Chapter 20. Working with the Shell

openSUSE Documentation Part III. System / Chapter 20. Working with the Shell
	19.4. For More Information		20.2. Users and Access Permissions

Contents

20.1. Using the Bash Shell
20.2. Users and Access Permissions
20.3. Important Linux Commands
20.4. The vi Editor

Abstract

Although graphical user interfaces have become very important and user-friendly, using them is not the only way to communicate with your system. A command line interpreter, in Unix/Linux called the shell, provides a highly flexible and efficient means for text-oriented communication with your system.

In administration, shell-based applications are especially important for controlling computers over slow network links or if you want to perform tasks as root on the command line.

This chapter deals with a couple of basics you need to know for making efficient use of the command line: the directory structure of Linux, the user and permission concept of Linux, an overview of important shell commands, and a short introduction to the vi editor, which is a default editor always available in Unix and Linux systems.

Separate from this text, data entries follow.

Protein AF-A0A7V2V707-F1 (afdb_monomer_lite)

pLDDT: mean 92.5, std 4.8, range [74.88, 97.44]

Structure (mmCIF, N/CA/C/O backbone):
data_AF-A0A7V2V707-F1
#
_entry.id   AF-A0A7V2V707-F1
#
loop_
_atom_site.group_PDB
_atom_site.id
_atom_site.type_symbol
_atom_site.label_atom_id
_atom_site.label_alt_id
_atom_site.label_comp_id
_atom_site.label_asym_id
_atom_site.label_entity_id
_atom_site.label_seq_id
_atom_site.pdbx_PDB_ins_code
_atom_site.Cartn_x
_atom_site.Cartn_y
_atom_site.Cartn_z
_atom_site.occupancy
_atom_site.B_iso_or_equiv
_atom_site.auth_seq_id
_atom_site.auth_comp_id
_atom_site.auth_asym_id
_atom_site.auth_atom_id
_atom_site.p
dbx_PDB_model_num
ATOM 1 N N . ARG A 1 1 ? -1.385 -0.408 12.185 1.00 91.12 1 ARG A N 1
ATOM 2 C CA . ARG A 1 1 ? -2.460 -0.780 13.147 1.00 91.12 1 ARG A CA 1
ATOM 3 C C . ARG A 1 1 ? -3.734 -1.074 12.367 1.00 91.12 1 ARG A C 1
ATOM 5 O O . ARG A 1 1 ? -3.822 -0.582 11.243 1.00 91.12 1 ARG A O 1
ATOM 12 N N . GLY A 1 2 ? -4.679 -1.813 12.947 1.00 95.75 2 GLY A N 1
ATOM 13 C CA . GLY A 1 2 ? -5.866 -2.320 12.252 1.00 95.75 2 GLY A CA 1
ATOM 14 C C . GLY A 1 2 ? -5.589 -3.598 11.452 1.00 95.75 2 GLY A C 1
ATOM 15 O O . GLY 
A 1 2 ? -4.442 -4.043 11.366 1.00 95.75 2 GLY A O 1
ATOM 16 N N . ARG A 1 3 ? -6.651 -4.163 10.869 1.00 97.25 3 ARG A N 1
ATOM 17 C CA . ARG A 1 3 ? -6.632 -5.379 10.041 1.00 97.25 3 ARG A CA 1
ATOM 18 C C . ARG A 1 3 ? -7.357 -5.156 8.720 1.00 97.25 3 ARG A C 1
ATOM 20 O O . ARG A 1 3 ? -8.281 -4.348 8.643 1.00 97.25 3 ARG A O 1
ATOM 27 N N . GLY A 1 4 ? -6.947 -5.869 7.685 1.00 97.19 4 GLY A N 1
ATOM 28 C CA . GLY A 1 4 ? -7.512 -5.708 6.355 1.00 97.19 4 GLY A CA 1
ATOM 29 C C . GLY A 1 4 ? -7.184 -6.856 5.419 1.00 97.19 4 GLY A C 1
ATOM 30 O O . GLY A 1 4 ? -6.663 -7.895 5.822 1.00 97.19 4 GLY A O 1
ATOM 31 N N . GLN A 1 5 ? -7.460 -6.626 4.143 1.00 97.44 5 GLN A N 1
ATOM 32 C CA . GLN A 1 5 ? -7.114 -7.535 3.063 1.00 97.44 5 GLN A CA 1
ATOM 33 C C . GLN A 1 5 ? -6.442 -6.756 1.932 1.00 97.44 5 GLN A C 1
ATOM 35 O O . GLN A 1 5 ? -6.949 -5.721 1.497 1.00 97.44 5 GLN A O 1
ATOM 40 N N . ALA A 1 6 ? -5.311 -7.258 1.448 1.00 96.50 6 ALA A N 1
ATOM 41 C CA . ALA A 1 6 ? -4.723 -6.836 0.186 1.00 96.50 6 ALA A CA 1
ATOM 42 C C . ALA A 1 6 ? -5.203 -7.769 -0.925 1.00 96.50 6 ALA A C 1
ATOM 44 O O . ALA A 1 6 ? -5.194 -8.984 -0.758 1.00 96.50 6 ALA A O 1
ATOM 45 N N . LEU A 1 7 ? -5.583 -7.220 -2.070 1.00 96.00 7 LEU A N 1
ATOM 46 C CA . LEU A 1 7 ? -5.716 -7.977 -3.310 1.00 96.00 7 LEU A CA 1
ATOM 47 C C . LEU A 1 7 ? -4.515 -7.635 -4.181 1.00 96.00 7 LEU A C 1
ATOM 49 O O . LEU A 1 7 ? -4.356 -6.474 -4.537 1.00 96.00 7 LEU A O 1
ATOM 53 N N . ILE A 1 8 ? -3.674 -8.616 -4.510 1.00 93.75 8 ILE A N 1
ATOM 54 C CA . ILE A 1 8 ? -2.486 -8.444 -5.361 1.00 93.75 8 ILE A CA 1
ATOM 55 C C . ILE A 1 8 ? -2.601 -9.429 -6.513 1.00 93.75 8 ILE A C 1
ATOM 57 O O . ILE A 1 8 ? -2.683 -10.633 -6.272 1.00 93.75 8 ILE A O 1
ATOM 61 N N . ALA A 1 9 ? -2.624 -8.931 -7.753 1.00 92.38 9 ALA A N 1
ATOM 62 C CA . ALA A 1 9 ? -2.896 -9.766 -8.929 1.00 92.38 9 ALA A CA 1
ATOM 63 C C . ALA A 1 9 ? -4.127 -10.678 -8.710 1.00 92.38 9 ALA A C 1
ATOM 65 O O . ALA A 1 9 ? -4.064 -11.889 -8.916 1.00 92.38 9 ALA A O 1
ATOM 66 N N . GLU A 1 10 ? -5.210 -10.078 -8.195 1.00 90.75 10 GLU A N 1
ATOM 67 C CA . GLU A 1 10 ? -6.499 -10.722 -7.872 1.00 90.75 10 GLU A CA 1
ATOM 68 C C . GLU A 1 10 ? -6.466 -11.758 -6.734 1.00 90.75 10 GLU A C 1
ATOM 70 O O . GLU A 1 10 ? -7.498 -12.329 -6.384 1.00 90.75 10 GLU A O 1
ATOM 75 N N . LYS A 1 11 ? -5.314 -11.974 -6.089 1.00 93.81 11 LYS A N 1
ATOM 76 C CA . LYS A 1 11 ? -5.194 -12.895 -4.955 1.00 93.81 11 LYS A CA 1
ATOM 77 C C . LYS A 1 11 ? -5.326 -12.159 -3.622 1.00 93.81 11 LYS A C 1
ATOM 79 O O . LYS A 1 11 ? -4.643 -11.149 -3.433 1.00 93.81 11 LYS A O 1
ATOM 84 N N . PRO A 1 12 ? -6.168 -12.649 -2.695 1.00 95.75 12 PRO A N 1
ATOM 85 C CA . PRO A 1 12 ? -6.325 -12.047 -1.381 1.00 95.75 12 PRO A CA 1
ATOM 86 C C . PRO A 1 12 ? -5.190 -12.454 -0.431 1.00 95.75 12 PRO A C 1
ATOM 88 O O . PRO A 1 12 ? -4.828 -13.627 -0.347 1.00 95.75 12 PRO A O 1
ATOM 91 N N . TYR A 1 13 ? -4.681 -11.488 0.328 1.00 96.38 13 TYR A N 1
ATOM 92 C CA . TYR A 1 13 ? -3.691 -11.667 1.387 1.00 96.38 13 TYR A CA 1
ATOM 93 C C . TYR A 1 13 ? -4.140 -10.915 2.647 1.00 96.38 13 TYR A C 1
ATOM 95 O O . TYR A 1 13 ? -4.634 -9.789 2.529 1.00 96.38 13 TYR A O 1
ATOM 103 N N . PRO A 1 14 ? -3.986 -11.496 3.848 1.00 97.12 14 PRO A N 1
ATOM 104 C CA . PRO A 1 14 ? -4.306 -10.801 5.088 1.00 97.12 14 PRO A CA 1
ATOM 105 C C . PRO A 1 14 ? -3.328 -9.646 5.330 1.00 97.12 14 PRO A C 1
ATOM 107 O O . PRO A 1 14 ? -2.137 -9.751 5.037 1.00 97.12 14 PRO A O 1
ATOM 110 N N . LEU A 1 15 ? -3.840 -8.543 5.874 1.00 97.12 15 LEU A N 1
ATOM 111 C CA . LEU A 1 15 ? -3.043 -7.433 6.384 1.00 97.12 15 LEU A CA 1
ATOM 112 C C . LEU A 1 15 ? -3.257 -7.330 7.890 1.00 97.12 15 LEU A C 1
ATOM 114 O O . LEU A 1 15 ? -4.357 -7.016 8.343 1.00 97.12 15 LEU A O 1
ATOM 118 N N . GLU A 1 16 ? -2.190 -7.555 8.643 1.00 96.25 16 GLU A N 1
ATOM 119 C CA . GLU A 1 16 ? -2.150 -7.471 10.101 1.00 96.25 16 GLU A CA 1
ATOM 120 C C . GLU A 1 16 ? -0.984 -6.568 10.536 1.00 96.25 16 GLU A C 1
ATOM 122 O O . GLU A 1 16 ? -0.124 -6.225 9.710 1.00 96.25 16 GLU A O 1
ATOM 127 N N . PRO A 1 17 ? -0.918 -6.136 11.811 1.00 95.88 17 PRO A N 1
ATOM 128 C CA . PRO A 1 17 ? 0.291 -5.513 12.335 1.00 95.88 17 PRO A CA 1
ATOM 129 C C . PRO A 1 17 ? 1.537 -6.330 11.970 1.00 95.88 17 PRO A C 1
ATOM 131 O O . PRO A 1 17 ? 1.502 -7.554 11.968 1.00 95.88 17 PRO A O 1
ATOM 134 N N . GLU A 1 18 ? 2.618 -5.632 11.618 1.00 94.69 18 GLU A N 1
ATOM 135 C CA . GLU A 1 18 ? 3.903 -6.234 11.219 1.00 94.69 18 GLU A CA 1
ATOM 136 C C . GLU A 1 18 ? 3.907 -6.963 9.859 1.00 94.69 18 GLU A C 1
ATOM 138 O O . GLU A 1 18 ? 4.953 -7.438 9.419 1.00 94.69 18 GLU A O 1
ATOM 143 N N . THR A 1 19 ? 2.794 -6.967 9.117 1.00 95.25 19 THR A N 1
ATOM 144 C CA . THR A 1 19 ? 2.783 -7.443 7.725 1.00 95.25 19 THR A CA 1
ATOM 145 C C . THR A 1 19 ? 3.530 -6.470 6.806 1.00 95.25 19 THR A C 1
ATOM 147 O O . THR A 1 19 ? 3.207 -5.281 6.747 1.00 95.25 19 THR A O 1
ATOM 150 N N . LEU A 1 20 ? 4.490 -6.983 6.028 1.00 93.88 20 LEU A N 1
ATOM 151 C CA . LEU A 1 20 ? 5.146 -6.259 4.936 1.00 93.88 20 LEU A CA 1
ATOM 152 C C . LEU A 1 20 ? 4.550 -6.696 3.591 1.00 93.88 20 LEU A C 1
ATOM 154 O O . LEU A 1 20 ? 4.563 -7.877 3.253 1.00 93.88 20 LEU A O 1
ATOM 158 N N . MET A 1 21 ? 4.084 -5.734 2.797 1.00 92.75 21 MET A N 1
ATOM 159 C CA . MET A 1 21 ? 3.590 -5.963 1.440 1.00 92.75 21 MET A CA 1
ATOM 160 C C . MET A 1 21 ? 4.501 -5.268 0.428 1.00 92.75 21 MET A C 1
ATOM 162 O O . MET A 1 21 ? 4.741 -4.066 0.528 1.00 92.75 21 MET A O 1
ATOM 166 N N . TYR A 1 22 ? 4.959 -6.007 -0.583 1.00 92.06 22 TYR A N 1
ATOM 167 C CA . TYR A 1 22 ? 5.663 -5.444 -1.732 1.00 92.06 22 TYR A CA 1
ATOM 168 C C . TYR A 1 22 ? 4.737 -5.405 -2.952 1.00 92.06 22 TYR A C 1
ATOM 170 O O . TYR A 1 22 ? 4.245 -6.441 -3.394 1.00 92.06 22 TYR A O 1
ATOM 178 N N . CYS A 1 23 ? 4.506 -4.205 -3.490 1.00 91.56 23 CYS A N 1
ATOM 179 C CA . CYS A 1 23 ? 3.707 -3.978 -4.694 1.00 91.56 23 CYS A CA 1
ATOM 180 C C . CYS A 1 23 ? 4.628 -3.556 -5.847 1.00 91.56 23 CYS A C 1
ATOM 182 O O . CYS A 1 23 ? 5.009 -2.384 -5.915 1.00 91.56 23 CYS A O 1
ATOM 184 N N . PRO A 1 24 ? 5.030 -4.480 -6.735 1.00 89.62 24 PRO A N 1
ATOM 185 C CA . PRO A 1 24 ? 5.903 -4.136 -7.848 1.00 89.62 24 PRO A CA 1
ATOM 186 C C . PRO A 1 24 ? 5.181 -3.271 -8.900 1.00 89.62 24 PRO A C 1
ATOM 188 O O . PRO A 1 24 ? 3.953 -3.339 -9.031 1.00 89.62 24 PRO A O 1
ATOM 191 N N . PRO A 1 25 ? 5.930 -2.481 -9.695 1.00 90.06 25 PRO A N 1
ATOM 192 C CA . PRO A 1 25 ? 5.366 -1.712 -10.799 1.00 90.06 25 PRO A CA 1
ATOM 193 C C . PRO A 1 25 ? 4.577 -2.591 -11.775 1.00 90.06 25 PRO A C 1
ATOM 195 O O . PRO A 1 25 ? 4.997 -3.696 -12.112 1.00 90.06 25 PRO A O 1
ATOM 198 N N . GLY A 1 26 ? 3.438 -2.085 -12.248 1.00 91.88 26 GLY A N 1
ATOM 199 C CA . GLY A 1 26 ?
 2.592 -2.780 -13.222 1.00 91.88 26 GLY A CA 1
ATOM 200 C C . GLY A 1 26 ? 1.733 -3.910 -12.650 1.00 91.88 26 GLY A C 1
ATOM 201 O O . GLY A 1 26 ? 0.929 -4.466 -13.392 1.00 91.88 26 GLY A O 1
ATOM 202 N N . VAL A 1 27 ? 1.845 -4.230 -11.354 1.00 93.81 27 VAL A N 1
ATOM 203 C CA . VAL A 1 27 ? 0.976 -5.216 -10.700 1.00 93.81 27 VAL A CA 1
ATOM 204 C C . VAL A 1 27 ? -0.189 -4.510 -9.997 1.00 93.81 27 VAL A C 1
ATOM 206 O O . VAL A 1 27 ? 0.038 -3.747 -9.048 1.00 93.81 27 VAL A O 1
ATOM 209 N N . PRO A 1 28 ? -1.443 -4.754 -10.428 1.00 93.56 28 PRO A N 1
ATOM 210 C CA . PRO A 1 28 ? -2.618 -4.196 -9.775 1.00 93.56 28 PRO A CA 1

20.1. Using the Bash Shell

For UNIX or Linux several shells are available which differ slightly in behavior and in the commands they accept. The default shell in openSUSE™ is Bash (GNU Bourne-Again Shell).

If you are logged in to a graphical user interface, you can start a (login) shell parallel to the user interface or in a terminal window within the graphical user interface. Press Ctrl-Alt-F2 to leave the graphical user interface and access a login shell. After login, the prompt shows your login name followed by @ and the hostname of your computer. The hostname is followed by a colon and the path to the current directory. If you have logged in as system administrator, root, Bash indicates this with a hash symbol, #. Directly after login, the current directory is usually the home directory of the user account with which you have logged in, indicated by the tilde symbol, ~. When you are logged in on a remote computer the information provided by the prompt always shows you which system you are currently working on. You can now enter commands and execute tasks. To log out from the shell, enter exit and press Alt-F7 to switch back to the graphical user interface. You will find your desktop and the applications running on it unchanged.

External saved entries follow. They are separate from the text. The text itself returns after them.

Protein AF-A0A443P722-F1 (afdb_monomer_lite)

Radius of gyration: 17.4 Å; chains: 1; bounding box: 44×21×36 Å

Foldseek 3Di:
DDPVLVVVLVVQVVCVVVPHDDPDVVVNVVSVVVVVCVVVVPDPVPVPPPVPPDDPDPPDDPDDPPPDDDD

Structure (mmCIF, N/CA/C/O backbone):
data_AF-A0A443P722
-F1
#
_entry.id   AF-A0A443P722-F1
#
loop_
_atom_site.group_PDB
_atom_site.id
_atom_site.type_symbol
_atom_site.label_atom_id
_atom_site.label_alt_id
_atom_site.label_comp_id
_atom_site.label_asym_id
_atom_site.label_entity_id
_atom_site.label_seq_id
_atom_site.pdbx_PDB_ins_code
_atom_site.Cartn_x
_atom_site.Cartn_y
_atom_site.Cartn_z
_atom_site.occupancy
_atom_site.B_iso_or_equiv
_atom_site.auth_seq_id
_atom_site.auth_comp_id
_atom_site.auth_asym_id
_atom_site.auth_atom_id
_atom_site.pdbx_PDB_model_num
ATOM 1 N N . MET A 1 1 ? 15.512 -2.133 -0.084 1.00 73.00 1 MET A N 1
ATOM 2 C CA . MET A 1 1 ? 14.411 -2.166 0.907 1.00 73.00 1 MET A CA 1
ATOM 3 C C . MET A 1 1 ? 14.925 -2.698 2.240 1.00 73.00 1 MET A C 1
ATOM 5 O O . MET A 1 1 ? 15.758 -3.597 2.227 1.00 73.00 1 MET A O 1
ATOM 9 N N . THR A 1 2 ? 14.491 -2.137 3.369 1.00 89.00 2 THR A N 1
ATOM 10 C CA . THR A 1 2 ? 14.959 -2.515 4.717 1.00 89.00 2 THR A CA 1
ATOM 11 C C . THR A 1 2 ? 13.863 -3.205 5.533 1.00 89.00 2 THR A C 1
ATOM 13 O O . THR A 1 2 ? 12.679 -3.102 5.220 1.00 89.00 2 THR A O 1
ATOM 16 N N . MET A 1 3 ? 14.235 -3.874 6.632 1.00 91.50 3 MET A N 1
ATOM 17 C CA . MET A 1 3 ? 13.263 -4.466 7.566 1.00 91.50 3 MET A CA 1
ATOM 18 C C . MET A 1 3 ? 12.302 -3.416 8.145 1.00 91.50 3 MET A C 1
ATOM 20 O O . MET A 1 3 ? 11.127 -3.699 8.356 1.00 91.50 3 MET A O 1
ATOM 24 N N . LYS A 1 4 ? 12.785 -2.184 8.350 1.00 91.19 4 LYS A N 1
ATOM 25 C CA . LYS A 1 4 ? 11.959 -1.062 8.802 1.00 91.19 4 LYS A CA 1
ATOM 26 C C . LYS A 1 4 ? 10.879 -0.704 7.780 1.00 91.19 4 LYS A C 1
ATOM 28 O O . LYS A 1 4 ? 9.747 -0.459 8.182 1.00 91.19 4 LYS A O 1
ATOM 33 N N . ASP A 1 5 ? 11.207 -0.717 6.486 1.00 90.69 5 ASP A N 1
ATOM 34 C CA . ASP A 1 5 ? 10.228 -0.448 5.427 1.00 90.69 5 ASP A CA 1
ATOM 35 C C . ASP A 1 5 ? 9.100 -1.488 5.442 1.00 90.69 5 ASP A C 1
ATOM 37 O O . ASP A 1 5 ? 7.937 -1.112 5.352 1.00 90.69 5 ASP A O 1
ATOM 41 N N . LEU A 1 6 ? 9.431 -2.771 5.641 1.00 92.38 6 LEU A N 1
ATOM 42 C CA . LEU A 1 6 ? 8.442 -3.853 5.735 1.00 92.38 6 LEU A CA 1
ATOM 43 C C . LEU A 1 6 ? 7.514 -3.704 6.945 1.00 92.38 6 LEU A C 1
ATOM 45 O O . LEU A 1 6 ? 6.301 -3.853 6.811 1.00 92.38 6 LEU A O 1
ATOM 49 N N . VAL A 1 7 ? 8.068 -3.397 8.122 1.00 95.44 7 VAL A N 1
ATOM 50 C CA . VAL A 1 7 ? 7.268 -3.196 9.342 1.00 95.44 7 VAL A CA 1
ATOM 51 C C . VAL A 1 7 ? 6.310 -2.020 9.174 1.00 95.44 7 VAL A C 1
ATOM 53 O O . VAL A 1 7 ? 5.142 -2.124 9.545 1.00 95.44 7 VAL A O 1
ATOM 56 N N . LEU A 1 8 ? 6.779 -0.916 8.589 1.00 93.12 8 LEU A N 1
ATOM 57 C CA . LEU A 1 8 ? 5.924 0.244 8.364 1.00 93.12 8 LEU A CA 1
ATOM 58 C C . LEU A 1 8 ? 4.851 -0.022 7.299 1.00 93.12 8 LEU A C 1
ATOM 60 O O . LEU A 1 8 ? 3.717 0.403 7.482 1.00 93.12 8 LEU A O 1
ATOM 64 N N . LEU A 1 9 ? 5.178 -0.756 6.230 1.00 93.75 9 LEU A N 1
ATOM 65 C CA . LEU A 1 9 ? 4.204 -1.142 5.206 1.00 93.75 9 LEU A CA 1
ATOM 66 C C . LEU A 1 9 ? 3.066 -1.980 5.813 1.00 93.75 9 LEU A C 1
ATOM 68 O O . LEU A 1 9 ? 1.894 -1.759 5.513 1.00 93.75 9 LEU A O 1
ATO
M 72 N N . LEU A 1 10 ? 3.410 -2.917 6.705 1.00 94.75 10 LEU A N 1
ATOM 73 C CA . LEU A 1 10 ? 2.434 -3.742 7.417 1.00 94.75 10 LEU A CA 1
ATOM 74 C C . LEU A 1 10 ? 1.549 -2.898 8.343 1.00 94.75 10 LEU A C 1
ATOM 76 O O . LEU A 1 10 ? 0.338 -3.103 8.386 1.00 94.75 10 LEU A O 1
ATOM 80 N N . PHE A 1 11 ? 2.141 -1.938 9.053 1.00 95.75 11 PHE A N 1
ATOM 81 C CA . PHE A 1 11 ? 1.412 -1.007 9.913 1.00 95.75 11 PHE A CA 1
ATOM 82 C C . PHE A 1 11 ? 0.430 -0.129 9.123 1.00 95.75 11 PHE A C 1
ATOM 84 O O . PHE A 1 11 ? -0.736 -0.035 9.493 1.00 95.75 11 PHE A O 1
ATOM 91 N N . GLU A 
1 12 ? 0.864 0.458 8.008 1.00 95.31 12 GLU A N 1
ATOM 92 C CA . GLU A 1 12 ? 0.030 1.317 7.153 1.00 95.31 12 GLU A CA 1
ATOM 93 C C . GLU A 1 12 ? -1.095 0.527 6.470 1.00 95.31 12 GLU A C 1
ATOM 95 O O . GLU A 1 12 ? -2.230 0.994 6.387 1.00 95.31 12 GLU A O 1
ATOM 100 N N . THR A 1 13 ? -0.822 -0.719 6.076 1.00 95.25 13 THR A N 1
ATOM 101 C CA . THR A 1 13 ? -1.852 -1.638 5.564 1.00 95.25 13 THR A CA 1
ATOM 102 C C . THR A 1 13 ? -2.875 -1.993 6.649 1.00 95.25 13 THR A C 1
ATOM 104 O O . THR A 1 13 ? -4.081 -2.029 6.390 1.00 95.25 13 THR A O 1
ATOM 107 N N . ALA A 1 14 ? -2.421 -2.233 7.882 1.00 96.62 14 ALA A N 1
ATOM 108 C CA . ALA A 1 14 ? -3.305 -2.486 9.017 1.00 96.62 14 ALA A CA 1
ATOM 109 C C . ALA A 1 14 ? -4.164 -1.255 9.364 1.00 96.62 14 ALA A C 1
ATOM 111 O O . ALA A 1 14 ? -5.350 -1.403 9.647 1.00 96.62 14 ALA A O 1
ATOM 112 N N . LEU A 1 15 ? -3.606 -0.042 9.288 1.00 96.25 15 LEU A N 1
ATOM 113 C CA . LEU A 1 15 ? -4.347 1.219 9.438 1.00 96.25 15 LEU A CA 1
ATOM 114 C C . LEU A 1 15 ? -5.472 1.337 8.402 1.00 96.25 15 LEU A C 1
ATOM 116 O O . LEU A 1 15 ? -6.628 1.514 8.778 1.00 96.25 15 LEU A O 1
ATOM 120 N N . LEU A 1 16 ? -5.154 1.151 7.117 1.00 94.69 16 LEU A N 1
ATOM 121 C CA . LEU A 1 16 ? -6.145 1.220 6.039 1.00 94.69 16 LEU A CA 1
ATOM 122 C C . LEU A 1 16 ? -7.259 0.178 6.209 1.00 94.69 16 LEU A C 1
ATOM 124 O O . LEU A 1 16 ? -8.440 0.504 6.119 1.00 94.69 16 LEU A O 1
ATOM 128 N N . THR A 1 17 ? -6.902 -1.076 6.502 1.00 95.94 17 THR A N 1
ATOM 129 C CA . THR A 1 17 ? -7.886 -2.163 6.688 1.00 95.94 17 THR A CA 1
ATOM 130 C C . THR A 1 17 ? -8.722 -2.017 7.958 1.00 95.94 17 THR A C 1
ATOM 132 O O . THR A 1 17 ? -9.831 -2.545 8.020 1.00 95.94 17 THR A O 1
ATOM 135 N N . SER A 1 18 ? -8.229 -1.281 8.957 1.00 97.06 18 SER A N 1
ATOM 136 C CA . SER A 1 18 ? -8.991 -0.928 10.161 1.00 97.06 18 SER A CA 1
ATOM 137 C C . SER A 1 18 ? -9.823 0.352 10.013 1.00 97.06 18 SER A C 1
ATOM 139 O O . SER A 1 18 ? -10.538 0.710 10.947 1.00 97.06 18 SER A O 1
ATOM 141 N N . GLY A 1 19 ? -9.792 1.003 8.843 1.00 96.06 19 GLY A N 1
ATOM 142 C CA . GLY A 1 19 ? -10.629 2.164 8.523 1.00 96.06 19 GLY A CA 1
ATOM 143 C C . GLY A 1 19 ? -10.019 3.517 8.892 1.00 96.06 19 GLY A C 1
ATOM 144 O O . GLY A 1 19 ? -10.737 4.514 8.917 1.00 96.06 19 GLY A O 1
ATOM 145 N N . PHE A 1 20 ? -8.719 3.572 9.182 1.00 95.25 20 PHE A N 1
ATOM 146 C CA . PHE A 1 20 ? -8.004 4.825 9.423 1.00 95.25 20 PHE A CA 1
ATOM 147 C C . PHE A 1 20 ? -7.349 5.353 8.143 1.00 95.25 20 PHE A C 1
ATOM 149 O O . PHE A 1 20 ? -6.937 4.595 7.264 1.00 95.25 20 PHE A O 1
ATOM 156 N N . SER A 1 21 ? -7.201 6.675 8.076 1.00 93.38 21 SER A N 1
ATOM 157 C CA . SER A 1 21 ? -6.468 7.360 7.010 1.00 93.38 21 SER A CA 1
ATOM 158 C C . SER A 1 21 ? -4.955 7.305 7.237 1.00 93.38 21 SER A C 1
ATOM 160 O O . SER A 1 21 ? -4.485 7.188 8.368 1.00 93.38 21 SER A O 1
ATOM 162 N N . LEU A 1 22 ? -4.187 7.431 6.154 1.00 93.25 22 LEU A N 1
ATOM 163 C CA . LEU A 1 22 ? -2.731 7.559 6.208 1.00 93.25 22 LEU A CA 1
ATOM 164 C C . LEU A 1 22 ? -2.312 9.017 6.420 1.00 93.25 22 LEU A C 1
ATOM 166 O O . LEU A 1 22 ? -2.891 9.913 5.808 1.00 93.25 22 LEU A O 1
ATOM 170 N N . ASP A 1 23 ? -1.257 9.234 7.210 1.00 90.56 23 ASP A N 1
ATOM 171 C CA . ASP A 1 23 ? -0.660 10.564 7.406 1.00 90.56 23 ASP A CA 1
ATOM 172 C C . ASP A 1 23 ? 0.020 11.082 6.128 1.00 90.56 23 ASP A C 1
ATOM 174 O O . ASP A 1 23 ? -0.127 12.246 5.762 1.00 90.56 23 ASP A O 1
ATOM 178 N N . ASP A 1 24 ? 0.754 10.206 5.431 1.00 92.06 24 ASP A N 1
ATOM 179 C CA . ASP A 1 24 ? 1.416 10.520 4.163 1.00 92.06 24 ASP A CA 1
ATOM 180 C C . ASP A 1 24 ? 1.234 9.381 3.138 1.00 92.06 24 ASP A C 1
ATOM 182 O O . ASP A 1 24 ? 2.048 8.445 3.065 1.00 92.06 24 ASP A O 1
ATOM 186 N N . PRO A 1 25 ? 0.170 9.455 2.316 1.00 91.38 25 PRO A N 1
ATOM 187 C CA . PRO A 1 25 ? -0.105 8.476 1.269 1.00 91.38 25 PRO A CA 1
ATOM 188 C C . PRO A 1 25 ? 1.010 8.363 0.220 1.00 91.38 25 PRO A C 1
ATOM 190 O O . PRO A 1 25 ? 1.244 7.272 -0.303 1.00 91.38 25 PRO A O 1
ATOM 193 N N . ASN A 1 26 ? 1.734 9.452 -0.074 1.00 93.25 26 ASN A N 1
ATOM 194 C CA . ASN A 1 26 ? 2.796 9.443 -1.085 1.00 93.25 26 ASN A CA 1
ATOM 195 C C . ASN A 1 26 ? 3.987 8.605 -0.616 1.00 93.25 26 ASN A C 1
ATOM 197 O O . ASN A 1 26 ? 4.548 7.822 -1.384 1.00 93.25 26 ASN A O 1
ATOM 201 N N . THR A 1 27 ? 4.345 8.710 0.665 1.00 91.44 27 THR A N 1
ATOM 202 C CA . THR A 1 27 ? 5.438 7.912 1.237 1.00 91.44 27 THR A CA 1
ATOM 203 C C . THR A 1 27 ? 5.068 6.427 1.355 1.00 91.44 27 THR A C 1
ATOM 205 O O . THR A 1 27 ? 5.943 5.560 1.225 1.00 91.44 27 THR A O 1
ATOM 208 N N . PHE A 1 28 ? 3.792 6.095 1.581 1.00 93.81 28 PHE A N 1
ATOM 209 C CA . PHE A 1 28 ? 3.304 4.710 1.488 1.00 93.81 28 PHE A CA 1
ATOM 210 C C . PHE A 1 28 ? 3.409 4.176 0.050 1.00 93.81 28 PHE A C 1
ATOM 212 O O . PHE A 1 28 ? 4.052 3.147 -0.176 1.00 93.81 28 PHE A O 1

To start a terminal window within the graphical user interface in KDE or GNOME press Alt-F2 and enter xterm (or click the Konsole or GNOME terminal icon in the panel). This opens a terminal window on your desktop. As you are already logged in to your desktop the prompt shows the usual login and path information. You can now enter commands and execute tasks just like in any shell which runs parallel to your desktop. To close the terminal window press Alt-F4 .

The Konsole or the GNOME Terminal window appears, displaying the prompt at the first line, see Figure 20.1, “Example of a Bash Terminal Window”. The prompt usually shows your login name (in this example, tux), the hostname of your computer (here, knox), and the current path (in this case, your home directory, indicated by the tilde symbol, ~). When you are logged in on a remote computer this information always shows you which system you are currently working on. When the cursor placed behind this prompt, you can send commands directly to your computer system.

Figure 20.1. Example of a Bash Terminal Window

Because the shell does not offer a graphical overview of directories and files like the tree view in a file manager, it is useful to have some basic knowledge of the default directory structure in Linux.

20.1.1. The Directory Structure

The following table provides a short overview of the most important higher-level directories you find on a Linux system. Find more detailed information about the directories and important subdirectories in the following list.

Table 20.1. Overview of a Standard Directory Tree

Directory	Contents
`/`	Root directory—the starting point of the directory tree.
`/bin`	Essential binary files, such as commands that are needed by both the system administrator and normal users. Usually also contains the shells, such as Bash.
`/boot`	Static files of the boot loader.
`/dev`	Files needed to access host-specific devices.
`/etc`	Host-specific system configuration files.
`/lib`	Essential shared libraries and kernel modules.
`/media`	Mount points for removable media.
`/mnt`	Mount point for temporarily mounting a file system.
`/opt`	Add-on application software packages.
`/root`	Home directory for the superuser `root`.
`/sbin`	Essential system binaries.
`/srv`	Data for services provided by the system.
`/tmp`	Temporary files.
`/usr`	Secondary hierarchy with read-only data.
`/var`	Variable data such as log files
`/windows`	Only available if you have both Microsoft Windows* and Linux installed on your system. Contains the Windows data.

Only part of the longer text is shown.